About Past Issues Editorial Board

KAIST
BREAKTHROUGHS

Research Webzine of the KAIST College of Engineering since 2014

Spring 2025 Vol. 24
Design

Improving speech intelligibility with Privacy-Preserving Augmented Reality

July 27, 2023   hit 161

Improving speech intelligibility with Privacy-Preserving Augmented Reality

 

A Privacy-Preserving AR system can augment a speaker’s speech with real-life subtitles to overcome the loss of contextual cues caused by mask-wearing and social distancing during the COVID-19 pandemic.

 

Article | Spring 2022

 

 

Degraded speech intelligibility induces face-to-face conversation participants to speak more loudly and distinctively, exposing the content to potential eavesdroppers. Similarly, face masks deteriorate speech intelligibility, especially during the COVID-19 crisis. Augmented Reality (AR) can serve as an effective tool to visualise people’s conversations and promote speech intelligibility; this is known as speech augmentation. However, visualised conversations without proper privacy management can expose AR users to privacy risks.
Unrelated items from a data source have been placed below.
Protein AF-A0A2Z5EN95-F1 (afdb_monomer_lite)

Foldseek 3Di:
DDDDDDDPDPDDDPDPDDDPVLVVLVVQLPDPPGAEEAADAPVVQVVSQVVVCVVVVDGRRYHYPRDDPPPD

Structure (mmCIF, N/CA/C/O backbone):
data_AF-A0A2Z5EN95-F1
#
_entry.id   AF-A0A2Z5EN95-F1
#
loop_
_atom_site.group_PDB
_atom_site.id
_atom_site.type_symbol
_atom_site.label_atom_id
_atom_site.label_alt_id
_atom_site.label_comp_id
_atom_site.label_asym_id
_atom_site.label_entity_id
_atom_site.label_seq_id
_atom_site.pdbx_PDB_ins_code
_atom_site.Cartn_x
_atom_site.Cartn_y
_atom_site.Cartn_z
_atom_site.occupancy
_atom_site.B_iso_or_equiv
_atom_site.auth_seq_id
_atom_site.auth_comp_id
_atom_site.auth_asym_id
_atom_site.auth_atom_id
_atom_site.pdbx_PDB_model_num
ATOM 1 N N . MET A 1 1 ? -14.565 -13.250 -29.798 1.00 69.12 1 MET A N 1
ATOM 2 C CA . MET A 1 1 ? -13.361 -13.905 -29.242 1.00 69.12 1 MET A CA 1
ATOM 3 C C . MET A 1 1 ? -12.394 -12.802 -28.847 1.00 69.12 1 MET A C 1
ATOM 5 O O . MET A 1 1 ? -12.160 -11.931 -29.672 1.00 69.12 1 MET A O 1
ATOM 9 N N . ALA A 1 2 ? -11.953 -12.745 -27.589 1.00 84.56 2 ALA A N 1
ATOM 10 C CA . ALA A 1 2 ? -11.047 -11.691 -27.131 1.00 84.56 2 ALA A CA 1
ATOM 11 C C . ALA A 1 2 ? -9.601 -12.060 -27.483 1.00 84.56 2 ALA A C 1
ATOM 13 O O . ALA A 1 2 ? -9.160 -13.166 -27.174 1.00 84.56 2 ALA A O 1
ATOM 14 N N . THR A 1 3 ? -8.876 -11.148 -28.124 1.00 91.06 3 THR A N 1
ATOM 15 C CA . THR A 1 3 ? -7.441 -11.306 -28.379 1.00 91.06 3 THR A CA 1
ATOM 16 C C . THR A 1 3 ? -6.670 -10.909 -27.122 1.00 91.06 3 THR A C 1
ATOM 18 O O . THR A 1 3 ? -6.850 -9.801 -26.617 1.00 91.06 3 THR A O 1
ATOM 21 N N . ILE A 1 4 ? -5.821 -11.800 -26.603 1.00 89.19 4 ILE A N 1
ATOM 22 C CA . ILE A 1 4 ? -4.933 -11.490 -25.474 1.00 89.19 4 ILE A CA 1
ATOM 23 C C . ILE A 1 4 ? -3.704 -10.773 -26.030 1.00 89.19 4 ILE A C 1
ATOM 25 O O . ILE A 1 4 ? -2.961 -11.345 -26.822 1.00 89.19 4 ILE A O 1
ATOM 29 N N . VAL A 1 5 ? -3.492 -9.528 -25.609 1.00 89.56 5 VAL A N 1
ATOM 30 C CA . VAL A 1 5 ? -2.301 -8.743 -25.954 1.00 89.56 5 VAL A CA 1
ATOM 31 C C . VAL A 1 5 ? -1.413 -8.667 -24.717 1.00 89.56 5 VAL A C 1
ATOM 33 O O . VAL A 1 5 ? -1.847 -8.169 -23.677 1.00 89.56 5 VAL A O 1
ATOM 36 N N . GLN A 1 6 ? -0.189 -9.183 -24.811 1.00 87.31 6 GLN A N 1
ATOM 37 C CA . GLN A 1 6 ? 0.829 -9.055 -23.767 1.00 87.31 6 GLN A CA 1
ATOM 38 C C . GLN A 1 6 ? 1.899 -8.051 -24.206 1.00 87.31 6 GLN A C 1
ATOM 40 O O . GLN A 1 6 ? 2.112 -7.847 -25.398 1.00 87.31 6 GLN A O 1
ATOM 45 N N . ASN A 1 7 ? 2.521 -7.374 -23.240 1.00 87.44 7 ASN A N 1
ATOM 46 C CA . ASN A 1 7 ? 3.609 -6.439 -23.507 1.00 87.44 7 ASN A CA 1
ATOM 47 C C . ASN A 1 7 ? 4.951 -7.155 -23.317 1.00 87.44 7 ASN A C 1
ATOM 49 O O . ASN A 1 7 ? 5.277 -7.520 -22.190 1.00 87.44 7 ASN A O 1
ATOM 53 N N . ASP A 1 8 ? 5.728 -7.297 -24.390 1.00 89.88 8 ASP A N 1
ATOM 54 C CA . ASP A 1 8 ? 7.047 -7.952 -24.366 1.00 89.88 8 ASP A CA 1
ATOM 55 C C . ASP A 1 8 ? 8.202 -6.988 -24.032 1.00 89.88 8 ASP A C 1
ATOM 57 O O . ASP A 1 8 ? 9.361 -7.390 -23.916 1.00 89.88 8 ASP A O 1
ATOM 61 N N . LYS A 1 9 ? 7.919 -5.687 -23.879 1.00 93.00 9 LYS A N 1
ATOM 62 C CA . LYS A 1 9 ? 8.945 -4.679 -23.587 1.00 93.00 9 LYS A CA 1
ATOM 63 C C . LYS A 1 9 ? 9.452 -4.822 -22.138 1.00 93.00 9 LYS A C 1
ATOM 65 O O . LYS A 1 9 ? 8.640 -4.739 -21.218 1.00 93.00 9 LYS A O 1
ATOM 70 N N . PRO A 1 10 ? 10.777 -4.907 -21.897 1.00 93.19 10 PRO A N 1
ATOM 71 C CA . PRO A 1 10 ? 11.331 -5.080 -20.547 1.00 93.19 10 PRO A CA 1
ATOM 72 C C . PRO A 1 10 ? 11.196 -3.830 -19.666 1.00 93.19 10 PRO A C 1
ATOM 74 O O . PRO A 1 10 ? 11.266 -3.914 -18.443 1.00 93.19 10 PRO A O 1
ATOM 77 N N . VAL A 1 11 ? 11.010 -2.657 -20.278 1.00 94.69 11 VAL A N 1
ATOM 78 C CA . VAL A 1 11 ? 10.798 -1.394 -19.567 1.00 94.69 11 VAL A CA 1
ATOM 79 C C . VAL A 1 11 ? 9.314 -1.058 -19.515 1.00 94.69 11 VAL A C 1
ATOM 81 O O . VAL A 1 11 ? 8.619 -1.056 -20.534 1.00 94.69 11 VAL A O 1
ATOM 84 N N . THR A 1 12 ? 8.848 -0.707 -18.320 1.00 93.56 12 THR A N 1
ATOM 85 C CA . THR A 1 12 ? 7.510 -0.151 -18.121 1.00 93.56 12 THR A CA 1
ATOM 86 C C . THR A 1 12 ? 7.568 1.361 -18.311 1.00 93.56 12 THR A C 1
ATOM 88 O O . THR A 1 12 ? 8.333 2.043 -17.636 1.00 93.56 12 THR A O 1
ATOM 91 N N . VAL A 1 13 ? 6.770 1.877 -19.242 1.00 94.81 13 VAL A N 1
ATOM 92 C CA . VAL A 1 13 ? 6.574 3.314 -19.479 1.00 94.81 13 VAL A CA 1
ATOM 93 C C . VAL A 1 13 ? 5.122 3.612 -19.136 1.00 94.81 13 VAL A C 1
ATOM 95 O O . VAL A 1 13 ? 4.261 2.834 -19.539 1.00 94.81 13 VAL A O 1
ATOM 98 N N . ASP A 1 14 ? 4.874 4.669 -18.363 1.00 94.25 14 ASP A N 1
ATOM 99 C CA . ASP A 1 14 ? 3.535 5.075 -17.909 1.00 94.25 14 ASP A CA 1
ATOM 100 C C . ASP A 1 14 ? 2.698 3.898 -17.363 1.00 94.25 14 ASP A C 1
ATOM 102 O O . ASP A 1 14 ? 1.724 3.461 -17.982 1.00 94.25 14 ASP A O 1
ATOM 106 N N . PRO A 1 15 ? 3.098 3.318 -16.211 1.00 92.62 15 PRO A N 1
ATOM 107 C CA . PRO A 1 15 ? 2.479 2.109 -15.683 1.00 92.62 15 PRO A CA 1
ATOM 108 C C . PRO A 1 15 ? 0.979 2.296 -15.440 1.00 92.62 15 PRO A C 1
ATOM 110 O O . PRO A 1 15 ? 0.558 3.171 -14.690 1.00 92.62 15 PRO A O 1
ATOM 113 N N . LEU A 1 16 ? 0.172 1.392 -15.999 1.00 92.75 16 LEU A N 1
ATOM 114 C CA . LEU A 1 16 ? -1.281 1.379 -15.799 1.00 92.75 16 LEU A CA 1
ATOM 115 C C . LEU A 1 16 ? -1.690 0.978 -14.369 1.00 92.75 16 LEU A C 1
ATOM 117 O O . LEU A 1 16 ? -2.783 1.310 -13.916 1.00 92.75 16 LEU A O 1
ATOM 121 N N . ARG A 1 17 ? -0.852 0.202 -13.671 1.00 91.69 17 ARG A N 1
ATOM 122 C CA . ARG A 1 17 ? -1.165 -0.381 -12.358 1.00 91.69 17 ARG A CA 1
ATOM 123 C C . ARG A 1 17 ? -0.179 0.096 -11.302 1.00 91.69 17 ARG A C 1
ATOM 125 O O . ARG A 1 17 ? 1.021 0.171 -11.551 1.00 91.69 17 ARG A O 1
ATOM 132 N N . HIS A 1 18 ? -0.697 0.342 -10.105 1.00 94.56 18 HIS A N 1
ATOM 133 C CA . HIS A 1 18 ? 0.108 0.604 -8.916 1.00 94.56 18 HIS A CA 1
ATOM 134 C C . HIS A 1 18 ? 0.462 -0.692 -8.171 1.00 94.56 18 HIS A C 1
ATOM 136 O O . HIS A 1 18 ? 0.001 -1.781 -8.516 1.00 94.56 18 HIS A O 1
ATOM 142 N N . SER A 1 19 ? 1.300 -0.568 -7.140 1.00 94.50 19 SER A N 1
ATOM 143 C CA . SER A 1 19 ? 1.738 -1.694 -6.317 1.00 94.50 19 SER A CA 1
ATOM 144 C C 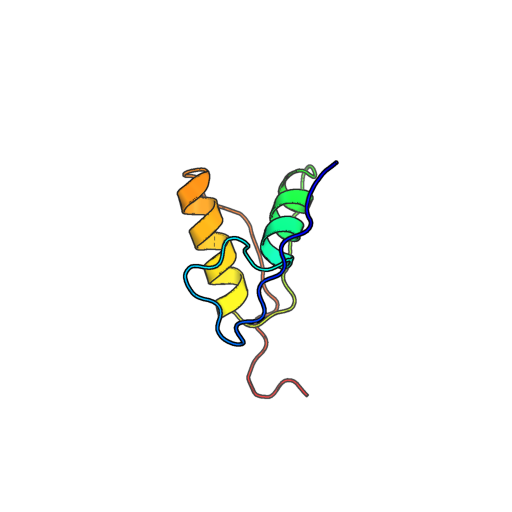. SER A 1 19 ? 0.577 -2.325 -5.533 1.00 94.50 19 SER A C 1
ATOM 146 O O . SER A 1 19 ? -0.353 -1.643 -5.099 1.00 94.50 19 SER A O 1
ATOM 148 N N . ALA A 1 20 ? 0.650 -3.640 -5.306 1.00 96.19 20 ALA A N 1
ATOM 149 C CA . ALA A 1 20 ? -0.372 -4.391 -4.571 1.00 96.19 20 ALA A CA 1
ATOM 150 C C . ALA A 1 20 ? -0.696 -3.843 -3.157 1.00 96.19 20 ALA A C 1
ATOM 152 O O . ALA A 1 20 ? -1.876 -3.828 -2.797 1.00 96.19 20 ALA A O 1
ATOM 153 N N . PRO A 1 21 ? 0.274 -3.330 -2.363 1.00 95.38 21 PRO A N 1
ATOM 154 C CA . PRO A 1 21 ? -0.013 -2.781 -1.037 1.00 95.38 21 PRO A CA 1
ATOM 155 C C . PRO A 1 21 ? -0.984 -1.596 -1.036 1.00 95.38 21 PRO A C 1
ATOM 157 O O . PRO A 1 21 ? -1.706 -1.424 -0.061 1.00 95.38 21 PRO A O 1
ATOM 160 N N . LEU A 1 22 ? -1.059 -0.804 -2.115 1.00 96.50 22 LEU A N 1
ATOM 161 C CA . LEU A 1 22 ? -2.041 0.282 -2.224 1.00 96.50 22 LEU A CA 1
ATOM 162 C C . LEU A 1 22 ? -3.469 -0.273 -2.167 1.00 96.50 22 LEU A C 1
ATOM 164 O O . LEU A 1 22 ? -4.294 0.220 -1.401 1.00 96.50 22 LEU A O 1
ATOM 168 N N . GLY A 1 23 ? -3.741 -1.328 -2.940 1.00 96.62 23 GLY A N 1
ATOM 169 C CA . GLY A 1 23 ? -5.040 -2.001 -2.944 1.00 96.62 23 GLY A CA 1
ATOM 170 C C . GLY A 1 23 ? -5.356 -2.675 -1.608 1.00 96.62 23 GLY A C 1
ATOM 171 O O . GLY A 1 23 ? -6.485 -2.592 -1.134 1.00 96.62 23 GLY A O 1
ATOM 172 N N . ALA A 1 24 ? -4.355 -3.279 -0.959 1.00 96.56 24 ALA A N 1
ATOM 173 C CA . ALA A 1 24 ? -4.523 -3.864 0.371 1.00 96.56 24 ALA A CA 1
ATOM 174 C C . ALA A 1 24 ? -4.896 -2.802 1.419 1.00 96.56 24 ALA A C 1
ATOM 176 O O . ALA A 1 24 ? -5.835 -2.998 2.187 1.00 96.56 24 ALA A O 1
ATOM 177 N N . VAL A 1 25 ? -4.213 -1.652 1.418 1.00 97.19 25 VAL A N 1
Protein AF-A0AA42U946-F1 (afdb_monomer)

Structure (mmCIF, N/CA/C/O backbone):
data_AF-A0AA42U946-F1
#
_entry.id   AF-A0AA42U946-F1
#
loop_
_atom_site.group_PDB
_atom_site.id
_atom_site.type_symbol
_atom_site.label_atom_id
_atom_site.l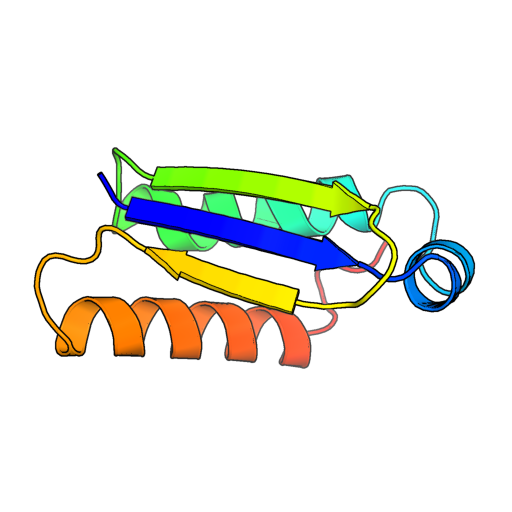abel_alt_id
_atom_site.label_comp_id
_atom_site.label_asym_id
_atom_site.label_entity_id
_atom_site.label_seq_id
_atom_site.pdbx_PDB_ins_code
_atom_site.Cartn_x
_atom_site.Cartn_y
_atom_site.Cartn_z
_atom_site.occupancy
_atom_site.B_iso_or_equiv
_atom_site.auth_seq_id
_atom_site.auth_comp_id
_atom_site.auth_asym_id
_atom_site.auth_atom_id
_atom_site.pdbx_PDB_model_num
ATOM 1 N N . MET A 1 1 ? -10.113 7.171 9.563 1.00 80.12 1 MET A N 1
ATOM 2 C CA . MET A 1 1 ? -9.983 6.938 8.112 1.00 80.12 1 MET A CA 1
ATOM 3 C C . MET A 1 1 ? -8.693 6.173 7.950 1.00 80.12 1 MET A C 1
ATOM 5 O O . MET A 1 1 ? -7.707 6.628 8.517 1.00 80.12 1 MET A O 1
ATOM 9 N N . LEU A 1 2 ? -8.721 5.006 7.309 1.00 87.69 2 LEU A N 1
ATOM 10 C CA . LEU A 1 2 ? -7.519 4.193 7.144 1.00 87.69 2 LEU A CA 1
ATOM 11 C C . LEU A 1 2 ? -6.640 4.854 6.081 1.00 87.69 2 LEU A C 1
ATOM 13 O O . LEU A 1 2 ? -7.144 5.274 5.046 1.00 87.69 2 LEU A O 1
ATOM 17 N N . GLN A 1 3 ? -5.349 4.978 6.339 1.00 89.38 3 GLN A N 1
ATOM 18 C CA . GLN A 1 3 ? -4.379 5.578 5.437 1.00 89.38 3 GLN A CA 1
ATOM 19 C C . GLN A 1 3 ? -3.252 4.581 5.219 1.00 89.38 3 GLN A C 1
ATOM 21 O O . GLN A 1 3 ? -2.581 4.180 6.165 1.00 89.38 3 GLN A O 1
ATOM 26 N N . VAL A 1 4 ? -3.049 4.189 3.969 1.00 89.50 4 VAL A N 1
ATOM 27 C CA . VAL A 1 4 ? -1.972 3.297 3.555 1.00 89.50 4 VAL A CA 1
ATOM 28 C C . VAL A 1 4 ? -1.068 4.097 2.635 1.00 89.50 4 VAL A C 1
ATOM 30 O O . VAL A 1 4 ? -1.485 4.559 1.576 1.00 89.50 4 VAL A O 1
ATOM 33 N N . SER A 1 5 ? 0.171 4.308 3.058 1.00 89.81 5 SER A N 1
ATOM 34 C CA . SER A 1 5 ? 1.178 5.004 2.267 1.00 89.81 5 SER A CA 1
ATOM 35 C C . SER A 1 5 ? 2.291 4.039 1.911 1.00 89.81 5 SER A C 1
ATOM 37 O O . SER A 1 5 ? 3.022 3.570 2.779 1.00 89.81 5 SER A O 1
ATOM 39 N N . VAL A 1 6 ? 2.437 3.770 0.619 1.00 89.56 6 VAL A N 1
ATOM 40 C CA . VAL A 1 6 ? 3.496 2.918 0.088 1.00 89.56 6 VAL A CA 1
ATOM 41 C C . VAL A 1 6 ? 4.488 3.803 -0.641 1.00 89.56 6 VAL A C 1
ATOM 43 O O . VAL A 1 6 ? 4.164 4.482 -1.617 1.00 89.56 6 VAL A O 1
ATOM 46 N N . ARG A 1 7 ? 5.717 3.817 -0.143 1.00 91.25 7 ARG A N 1
ATOM 47 C CA . ARG A 1 7 ? 6.836 4.528 -0.734 1.00 91.25 7 ARG A CA 1
ATOM 48 C C . ARG A 1 7 ? 7.794 3.524 -1.340 1.00 91.25 7 ARG A C 1
ATOM 50 O O . ARG A 1 7 ? 8.220 2.599 -0.658 1.00 91.25 7 ARG A O 1
ATOM 57 N N . PHE A 1 8 ? 8.167 3.743 -2.591 1.00 89.31 8 PHE A N 1
ATOM 58 C CA . PHE A 1 8 ? 9.168 2.935 -3.278 1.00 89.31 8 PHE A CA 1
ATOM 59 C C . PHE A 1 8 ? 10.454 3.726 -3.478 1.00 89.31 8 PHE A C 1
ATOM 61 O O . PHE A 1 8 ? 10.411 4.895 -3.874 1.00 89.31 8 PHE A O 1
ATOM 68 N N . SER A 1 9 ? 11.592 3.082 -3.222 1.00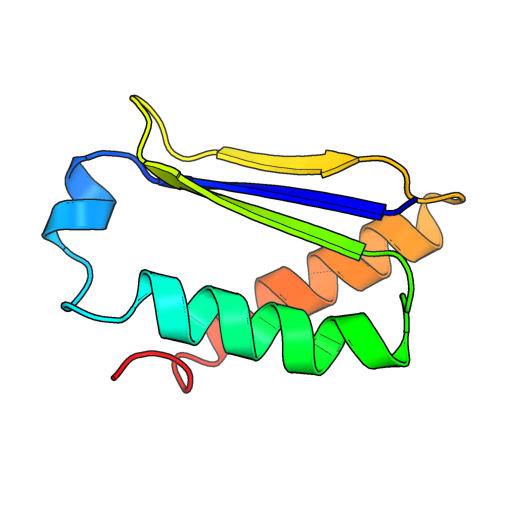 91.19 9 SER A N 1
ATOM 69 C CA . SER A 1 9 ? 12.910 3.616 -3.559 1.00 91.19 9 SER A CA 1
ATOM 70 C C . SER A 1 9 ? 13.083 3.729 -5.081 1.00 91.19 9 SER A C 1
ATOM 72 O O . SER A 1 9 ? 12.458 2.981 -5.841 1.00 91.19 9 SER A O 1
ATOM 74 N N . PRO A 1 10 ? 13.946 4.637 -5.571 1.00 87.31 10 PRO A N 1
ATOM 75 C CA . PRO A 1 10 ? 14.182 4.793 -7.005 1.00 87.31 10 PRO A CA 1
ATOM 76 C C . PRO A 1 10 ? 14.721 3.518 -7.667 1.00 87.31 10 PRO A C 1
ATOM 78 O O . PRO A 1 10 ? 14.502 3.320 -8.858 1.00 87.31 10 PRO A O 1
ATOM 81 N N . GLU A 1 11 ? 15.408 2.653 -6.920 1.00 87.44 11 GLU A N 1
ATOM 82 C CA . GLU A 1 11 ? 15.905 1.367 -7.417 1.00 87.44 11 GLU A CA 1
ATOM 83 C C . GLU A 1 11 ? 14.760 0.382 -7.673 1.00 87.44 11 GLU A C 1
ATOM 85 O O . GLU A 1 11 ? 14.689 -0.197 -8.755 1.00 87.44 11 GLU A O 1
ATOM 90 N N . GLN A 1 12 ? 13.802 0.270 -6.744 1.00 84.12 12 GLN A N 1
ATOM 91 C CA . GLN A 1 12 ? 12.601 -0.543 -6.958 1.00 84.12 12 GLN A CA 1
ATOM 92 C C . GLN A 1 12 ? 11.732 0.007 -8.086 1.00 84.12 12 GLN A C 1
ATOM 94 O O . GLN A 1 12 ? 11.255 -0.761 -8.910 1.00 84.12 12 GLN A O 1
ATOM 99 N N . VAL A 1 13 ? 11.578 1.332 -8.179 1.00 85.06 13 VAL A N 1
ATOM 100 C CA . VAL A 1 13 ? 10.824 1.969 -9.274 1.00 85.06 13 VAL A CA 1
ATOM 101 C C . VAL A 1 13 ? 11.429 1.631 -10.637 1.00 85.06 13 VAL A C 1
ATOM 103 O O . VAL A 1 13 ? 10.690 1.452 -11.597 1.00 85.06 13 VAL A O 1
ATOM 106 N N . LYS A 1 14 ? 12.762 1.541 -10.732 1.00 84.12 14 LYS A N 1
ATOM 107 C CA . LYS A 1 14 ? 13.455 1.139 -11.965 1.00 84.12 14 LYS A CA 1
ATOM 108 C C . LYS A 1 14 ? 13.322 -0.352 -12.269 1.00 84.12 14 LYS A C 1
ATOM 110 O O . LYS A 1 14 ? 13.327 -0.713 -13.440 1.00 84.12 14 LYS A O 1
ATOM 115 N N . ALA A 1 15 ? 13.261 -1.194 -11.240 1.00 84.38 15 ALA A N 1
ATOM 116 C CA . ALA A 1 15 ? 13.074 -2.635 -11.388 1.00 84.38 15 ALA A CA 1
ATOM 117 C C . ALA A 1 15 ? 11.617 -3.010 -11.711 1.00 84.38 15 ALA A C 1
ATOM 119 O O . ALA A 1 15 ? 11.370 -4.054 -12.307 1.00 84.38 15 ALA A O 1
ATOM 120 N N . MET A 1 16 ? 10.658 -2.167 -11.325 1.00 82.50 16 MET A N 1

An international research team of Prof. Lik-Hang LEE in the Department of Industrial and Systems Engineering at KAIST and Prof. Pan HUI in Computational Media and Arts at Hong Kong University of Science and Technology employed a conversation-oriented Contextual Integrity (CI) principle to develop a privacy-preserving AR framework for speech augmentation. At its core, the framework, named Theophany, establishes ad-hoc social networks between relevant conversation participants, allowing them to exchange contextual information and improving speech intelligibility in real-time.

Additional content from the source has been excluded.